Thanks Jeff for a clear and concise post. I have more than a smattering of exposure to digital signal processing and Fourier analysis(although not enough to do it myself!) so I could understand what you were trying to do. You carefully noted and explained the limitations(non-linear externally forced vs. internally generated) and showed that statistically the result is unlikely to be a random error.
Now I’d like to see some publications examing the hypthesis that the climate is an exteranally forced linear process, or showing that it is an interanlly forced randlom process.
JP: “The main point (beside the surprisingly good fit that can be achieved with such few harmonically related elements) was not the projection but rather that there exists plausible explanations for the observed data which do not require significant forcing from anthropogenic sources.”
Sorry, maybe I missed something in the article. What plausible explanation did this present?
Crosspatch, actually that is likely. There is a musicality test, standardized no less, that in its simplest form, has the examinee predict what note comes next after a short series of notes. Because the muical scale is mathematical and orderly one can if one has an ear for the “language” predict what comes next.

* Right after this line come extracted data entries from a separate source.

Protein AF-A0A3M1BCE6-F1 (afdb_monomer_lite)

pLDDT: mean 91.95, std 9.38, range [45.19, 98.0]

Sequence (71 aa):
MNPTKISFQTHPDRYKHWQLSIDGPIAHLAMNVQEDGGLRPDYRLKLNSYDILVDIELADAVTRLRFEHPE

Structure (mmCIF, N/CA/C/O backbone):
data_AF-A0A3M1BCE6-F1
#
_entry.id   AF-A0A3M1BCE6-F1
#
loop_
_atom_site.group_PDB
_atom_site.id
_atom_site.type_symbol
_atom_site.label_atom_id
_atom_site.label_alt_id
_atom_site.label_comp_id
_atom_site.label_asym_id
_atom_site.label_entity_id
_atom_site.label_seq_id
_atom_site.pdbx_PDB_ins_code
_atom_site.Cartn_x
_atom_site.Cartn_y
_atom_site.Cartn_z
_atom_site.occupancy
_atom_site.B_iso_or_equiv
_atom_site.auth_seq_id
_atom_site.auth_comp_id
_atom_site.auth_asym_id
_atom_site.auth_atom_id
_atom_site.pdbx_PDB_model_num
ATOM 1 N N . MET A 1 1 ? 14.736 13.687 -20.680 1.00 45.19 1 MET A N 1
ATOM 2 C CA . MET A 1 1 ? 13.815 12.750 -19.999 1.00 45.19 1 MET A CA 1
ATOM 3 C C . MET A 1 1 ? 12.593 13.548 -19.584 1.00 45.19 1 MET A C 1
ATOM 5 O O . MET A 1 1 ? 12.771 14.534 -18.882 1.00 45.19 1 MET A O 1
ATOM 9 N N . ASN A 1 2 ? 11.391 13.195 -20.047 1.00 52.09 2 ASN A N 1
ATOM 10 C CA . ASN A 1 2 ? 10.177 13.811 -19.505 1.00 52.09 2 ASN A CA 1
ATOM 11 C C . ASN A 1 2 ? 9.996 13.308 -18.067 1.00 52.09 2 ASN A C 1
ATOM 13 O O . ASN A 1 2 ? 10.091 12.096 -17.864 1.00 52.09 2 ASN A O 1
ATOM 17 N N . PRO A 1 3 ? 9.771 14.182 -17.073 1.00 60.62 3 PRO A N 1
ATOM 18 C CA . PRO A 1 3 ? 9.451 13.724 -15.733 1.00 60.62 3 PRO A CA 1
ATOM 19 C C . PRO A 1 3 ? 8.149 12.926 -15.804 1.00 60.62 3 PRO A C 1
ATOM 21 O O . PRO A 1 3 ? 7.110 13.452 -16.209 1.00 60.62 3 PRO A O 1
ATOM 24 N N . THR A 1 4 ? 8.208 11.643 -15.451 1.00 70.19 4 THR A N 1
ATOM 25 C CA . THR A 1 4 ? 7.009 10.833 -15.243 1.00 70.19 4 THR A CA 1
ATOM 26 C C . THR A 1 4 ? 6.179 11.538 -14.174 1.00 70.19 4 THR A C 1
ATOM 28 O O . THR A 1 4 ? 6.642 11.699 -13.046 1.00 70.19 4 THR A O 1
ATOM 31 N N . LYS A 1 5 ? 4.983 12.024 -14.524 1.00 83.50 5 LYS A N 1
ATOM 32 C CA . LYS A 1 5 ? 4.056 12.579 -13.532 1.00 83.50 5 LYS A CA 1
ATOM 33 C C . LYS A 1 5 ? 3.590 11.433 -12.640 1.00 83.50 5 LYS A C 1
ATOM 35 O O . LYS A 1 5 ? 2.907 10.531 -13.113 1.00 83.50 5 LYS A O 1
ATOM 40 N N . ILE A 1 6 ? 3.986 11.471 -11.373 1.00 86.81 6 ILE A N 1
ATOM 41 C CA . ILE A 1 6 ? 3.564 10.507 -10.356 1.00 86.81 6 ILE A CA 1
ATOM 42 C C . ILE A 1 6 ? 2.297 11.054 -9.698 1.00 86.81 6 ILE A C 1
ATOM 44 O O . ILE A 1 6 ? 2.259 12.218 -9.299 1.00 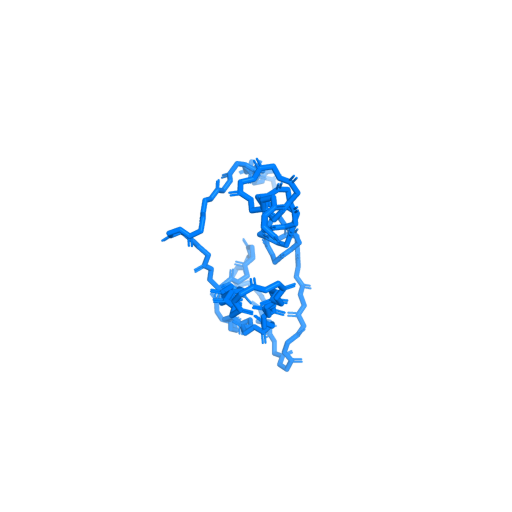86.81 6 ILE A O 1
ATOM 48 N N . SER A 1 7 ? 1.259 10.224 -9.608 1.00 89.81 7 SER A N 1
ATOM 49 C CA . SER A 1 7 ? 0.083 10.518 -8.788 1.00 89.81 7 SER A CA 1
ATOM 50 C C . SER A 1 7 ? 0.302 9.959 -7.388 1.00 89.81 7 SER A C 1
ATOM 52 O O . SER A 1 7 ? 0.663 8.795 -7.250 1.00 89.81 7 SER A O 1
ATOM 54 N N . PHE A 1 8 ? 0.043 10.771 -6.366 1.00 93.44 8 PHE A N 1
ATOM 55 C CA . PHE A 1 8 ? 0.065 10.342 -4.963 1.00 93.44 8 PHE A CA 1
ATOM 56 C C . PHE A 1 8 ? -1.294 9.800 -4.493 1.00 93.44 8 PHE A C 1
ATOM 58 O O . PHE A 1 8 ? -1.406 9.298 -3.382 1.00 93.44 8 PHE A O 1
ATOM 65 N N . GLN A 1 9 ? -2.343 9.910 -5.316 1.00 93.94 9 GLN A N 1
ATOM 66 C CA . GLN A 1 9 ? -3.678 9.424 -4.969 1.00 93.94 9 GLN A CA 1
ATOM 67 C C . GLN A 1 9 ? -3.809 7.930 -5.281 1.00 93.94 9 GLN A C 1
ATOM 69 O O . GLN A 1 9 ? -3.779 7.523 -6.447 1.00 93.94 9 GLN A O 1
ATOM 74 N N . THR A 1 10 ? -4.032 7.117 -4.252 1.00 95.75 10 THR A N 1
ATOM 75 C CA . THR A 1 10 ? -4.280 5.674 -4.371 1.00 95.75 10 THR A CA 1
ATOM 76 C C . THR A 1 10 ? -5.547 5.255 -3.598 1.00 95.75 10 THR A C 1
ATOM 78 O O . THR A 1 10 ? -6.322 6.110 -3.171 1.00 95.75 10 THR A O 1
ATOM 81 N N . HIS A 1 11 ? -5.862 3.962 -3.590 1.00 94.31 11 HIS A N 1
ATOM 82 C CA . HIS A 1 11 ? -6.967 3.347 -2.848 1.00 94.31 11 HIS A CA 1
ATOM 83 C C . HIS A 1 11 ? -6.620 1.866 -2.606 1.00 94.31 11 HIS A C 1
ATOM 85 O O . HIS A 1 11 ? -5.970 1.292 -3.485 1.00 94.31 11 HIS A O 1
ATOM 91 N N . PRO A 1 12 ? -7.086 1.226 -1.515 1.00 93.50 12 PRO A N 1
ATOM 92 C CA . PRO A 1 12 ? -6.836 -0.179 -1.202 1.00 93.50 12 PRO A CA 1
ATOM 93 C C . PRO A 1 12 ? -7.096 -1.143 -2.360 1.00 93.50 12 PRO A C 1
ATOM 95 O O . PRO A 1 12 ? -6.284 -2.026 -2.608 1.00 93.50 12 PRO A O 1
ATOM 98 N N . ASP A 1 13 ? -8.150 -0.914 -3.150 1.00 94.06 13 ASP A N 1
ATOM 99 C CA . ASP A 1 13 ? -8.471 -1.738 -4.333 1.00 94.06 13 ASP A CA 1
ATOM 100 C C . ASP A 1 13 ? -7.395 -1.707 -5.433 1.00 94.06 13 ASP A C 1
ATOM 102 O O . ASP A 1 13 ? -7.432 -2.497 -6.376 1.00 94.06 13 ASP A O 1
ATOM 106 N N . ARG A 1 14 ? -6.463 -0.751 -5.362 1.00 94.56 14 ARG A N 1
ATOM 107 C CA . ARG A 1 14 ? -5.356 -0.578 -6.309 1.00 94.56 14 ARG A CA 1
ATOM 108 C C . ARG A 1 14 ? -4.002 -0.948 -5.717 1.00 94.56 14 ARG A C 1
ATOM 110 O O . ARG A 1 14 ? -3.015 -0.839 -6.444 1.00 94.56 14 ARG A O 1
ATOM 117 N N . TYR A 1 15 ? -3.939 -1.347 -4.446 1.00 95.69 15 TYR A N 1
ATOM 118 C CA . TYR A 1 15 ? -2.673 -1.712 -3.826 1.00 95.69 15 TYR A CA 1
ATOM 119 C C . TYR A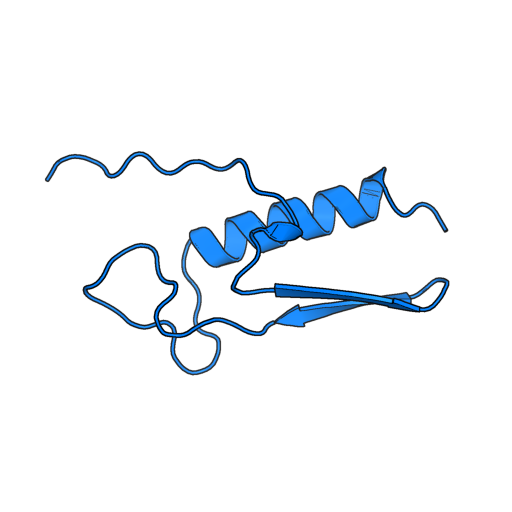 1 15 ? -2.067 -2.919 -4.518 1.00 95.69 15 TYR A C 1
ATOM 121 O O . TYR A 1 15 ? -2.729 -3.925 -4.778 1.00 95.69 15 TYR A O 1
ATOM 129 N N . LYS A 1 16 ? -0.776 -2.810 -4.799 1.00 95.25 16 LYS A N 1
ATOM 130 C CA . LYS A 1 16 ? 0.031 -3.917 -5.294 1.00 95.25 16 LYS A CA 1
ATOM 131 C C . LYS A 1 16 ? 0.924 -4.454 -4.188 1.00 95.25 16 LYS A C 1
ATOM 133 O O . LYS A 1 16 ? 1.122 -5.661 -4.105 1.00 95.25 16 LYS A O 1
ATOM 138 N N . HIS A 1 17 ? 1.469 -3.575 -3.355 1.00 97.38 17 HIS A N 1
ATOM 139 C CA . HIS A 1 17 ? 2.616 -3.867 -2.501 1.00 97.38 17 HIS A CA 1
ATOM 140 C C . HIS A 1 17 ? 2.253 -4.107 -1.037 1.00 97.38 17 HIS A C 1
ATOM 142 O O . HIS A 1 17 ? 3.086 -4.597 -0.272 1.00 97.38 17 HIS A O 1
ATOM 148 N N . TRP A 1 18 ? 1.019 -3.791 -0.651 1.00 97.69 18 TRP A N 1
ATOM 149 C CA . TRP A 1 18 ? 0.539 -3.921 0.717 1.00 97.69 18 TRP A CA 1
ATOM 150 C C . TRP A 1 18 ? -0.766 -4.694 0.791 1.00 97.69 18 TRP A C 1
ATOM 152 O O . TRP A 1 18 ? -1.660 -4.533 -0.038 1.00 97.69 18 TRP A O 1
ATOM 162 N N . GLN A 1 19 ? -0.881 -5.512 1.831 1.00 96.25 19 GLN A N 1
ATOM 163 C CA . GLN A 1 19 ? -2.115 -6.195 2.194 1.00 96.25 19 GLN A CA 1
ATOM 164 C C . GLN A 1 19 ? -2.524 -5.751 3.589 1.00 96.25 19 GLN A C 1
ATOM 166 O O . GLN A 1 19 ? -1.749 -5.877 4.537 1.00 96.25 19 GLN A O 1
ATOM 171 N N . LEU A 1 20 ? -3.740 -5.222 3.698 1.00 94.81 20 LEU A N 1
ATOM 172 C CA . LEU A 1 20 ? -4.321 -4.814 4.965 1.00 94.81 20 LEU A CA 1
ATOM 173 C C . LEU A 1 20 ? -5.361 -5.844 5.405 1.00 94.81 20 LEU A C 1
ATOM 175 O O . LEU A 1 20 ? -6.264 -6.188 4.645 1.00 94.81 20 LEU A O 1
ATOM 179 N N . SER A 1 21 ? -5.238 -6.312 6.641 1.00 95.12 21 SER A N 1
ATOM 180 C CA . SER A 1 21 ? -6.251 -7.122 7.319 1.00 95.12 21 SER A CA 1
ATOM 181 C C . SER A 1 21 ? -6.478 -6.570 8.720 1.00 95.12 21 SER A C 1
ATOM 183 O O . SER A 1 21 ? -5.548 -6.044 9.329 1.00 95.12 21 SER A O 1
ATOM 185 N N . ILE A 1 22 ? -7.712 -6.642 9.209 1.00 94.88 22 ILE A N 1
ATOM 186 C CA . ILE A 1 22 ? -8.105 -6.082 10.504 1.00 94.88 22 ILE A CA 1
ATOM 187 C C . ILE A 1 22 ? -8.845 -7.167 11.274 1.00 94.88 22 ILE A C 1
ATOM 189 O O . ILE A 1 22 ? -9.821 -7.730 10.777 1.00 94.88 22 ILE A O 1
ATOM 193 N N . ASP A 1 23 ? -8.341 -7.472 12.465 1.00 94.19 23 ASP A N 1
ATOM 194 C CA . ASP A 1 23 ? -8.894 -8.436 13.410 1.00 94.19 23 ASP A CA 1
ATOM 195 C C . ASP A 1 23 ? -9.209 -7.706 14.720 1.00 94.19 23 ASP A C 1
ATOM 197 O O . ASP A 1 23 ? -8.342 -7.499 15.577 1.00 94.19 23 ASP A O 1
ATOM 201 N N . GLY A 1 24 ? -10.456 -7.236 14.826 1.00 91.75 24 GLY A N 1
ATOM 202 C CA . GLY A 1 24 ? -10.919 -6.416 15.942 1.00 91.75 24 GLY A CA 1
ATOM 203 C C . GLY A 1 24 ? -10.009 -5.196 16.154 1.00 91.75 24 GLY A C 1
ATOM 204 O O . GLY A 1 24 ? -9.867 -4.404 15.228 1.00 91.75 24 GLY A O 1
ATOM 205 N N . PRO A 1 25 ? -9.363 -5.050 17.328 1.00 94.38 25 PRO A N 1
ATOM 206 C CA . PRO A 1 25 ? -8.519 -3.894 17.643 1.00 94.38 25 PRO A CA 1
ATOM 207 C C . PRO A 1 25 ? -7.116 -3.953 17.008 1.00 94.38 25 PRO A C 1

sorry, “hypothesis”. My right ring fingertip is numb from a cut, hard to feel where the upper rlow lf keys is.
‘Jeff Patterson says: September 11, 2013 at 6:17 am
IanE says:
September 11, 2013 at 5:52 am
‘With four parameters I can fit an elephant, and with five I can make him wiggle his trunk.’ John von Neumann.
As the stochastic fitting exercise showed, JvN could only only do this .6% of the time if all he had to work with was harmonically related sine waves.’
But of course he could choose any sort of function – he chose something that worked, he did not have to use the approach he ended up with. That is the fundamental problem with data-mining exercises.
crosspatch says:
September 11, 2013 at 8:26 am
Right you are. The long-term temperature trend for the second half (past 5700 years) or third third (3800 years) of the Holocene Interglacial is down. Simply extrapolating that trend gets us into the next glacial sooner rather than later. The trend could reverse, but hasn’t done so in any prior interglacial, once established.
Too bad that man-made GHGs can’t do that trick.
richardscourtney says:
That occurred to me afterwards. The entire exercise is pointless, then. Proper science demands accuracy from the start. If you are starting with data that are flawed, the result is going to be flawed as well.
Pamela Gray says:
September 11, 2013 at 8:33 am
“Crosspatch, actually that is likely. There is a musicality test, standardized no less, that in its simplest form, has the examinee predict what note comes next after a short series of notes. Because the muical scale is mathematical and orderly one can if one has an ear for the “language” predict what comes next.”
This is very true in 1,4,5 chords in simple tunes such as blue grass and old time rock and roll, not so much in classical, at least not that I can tell. Too complex and many times have less repetitive sequences. But then I do not play classical. But torture the “data” enough and you will lose the tune.
Nice science, you put it out there, with all the data, your assumptions, process, limitations, admission of doubts, etc and let everyone rip it apart. Then you defend. All publicly. I think a few other “climate scientists” could take a lesson here, Great post and discussion.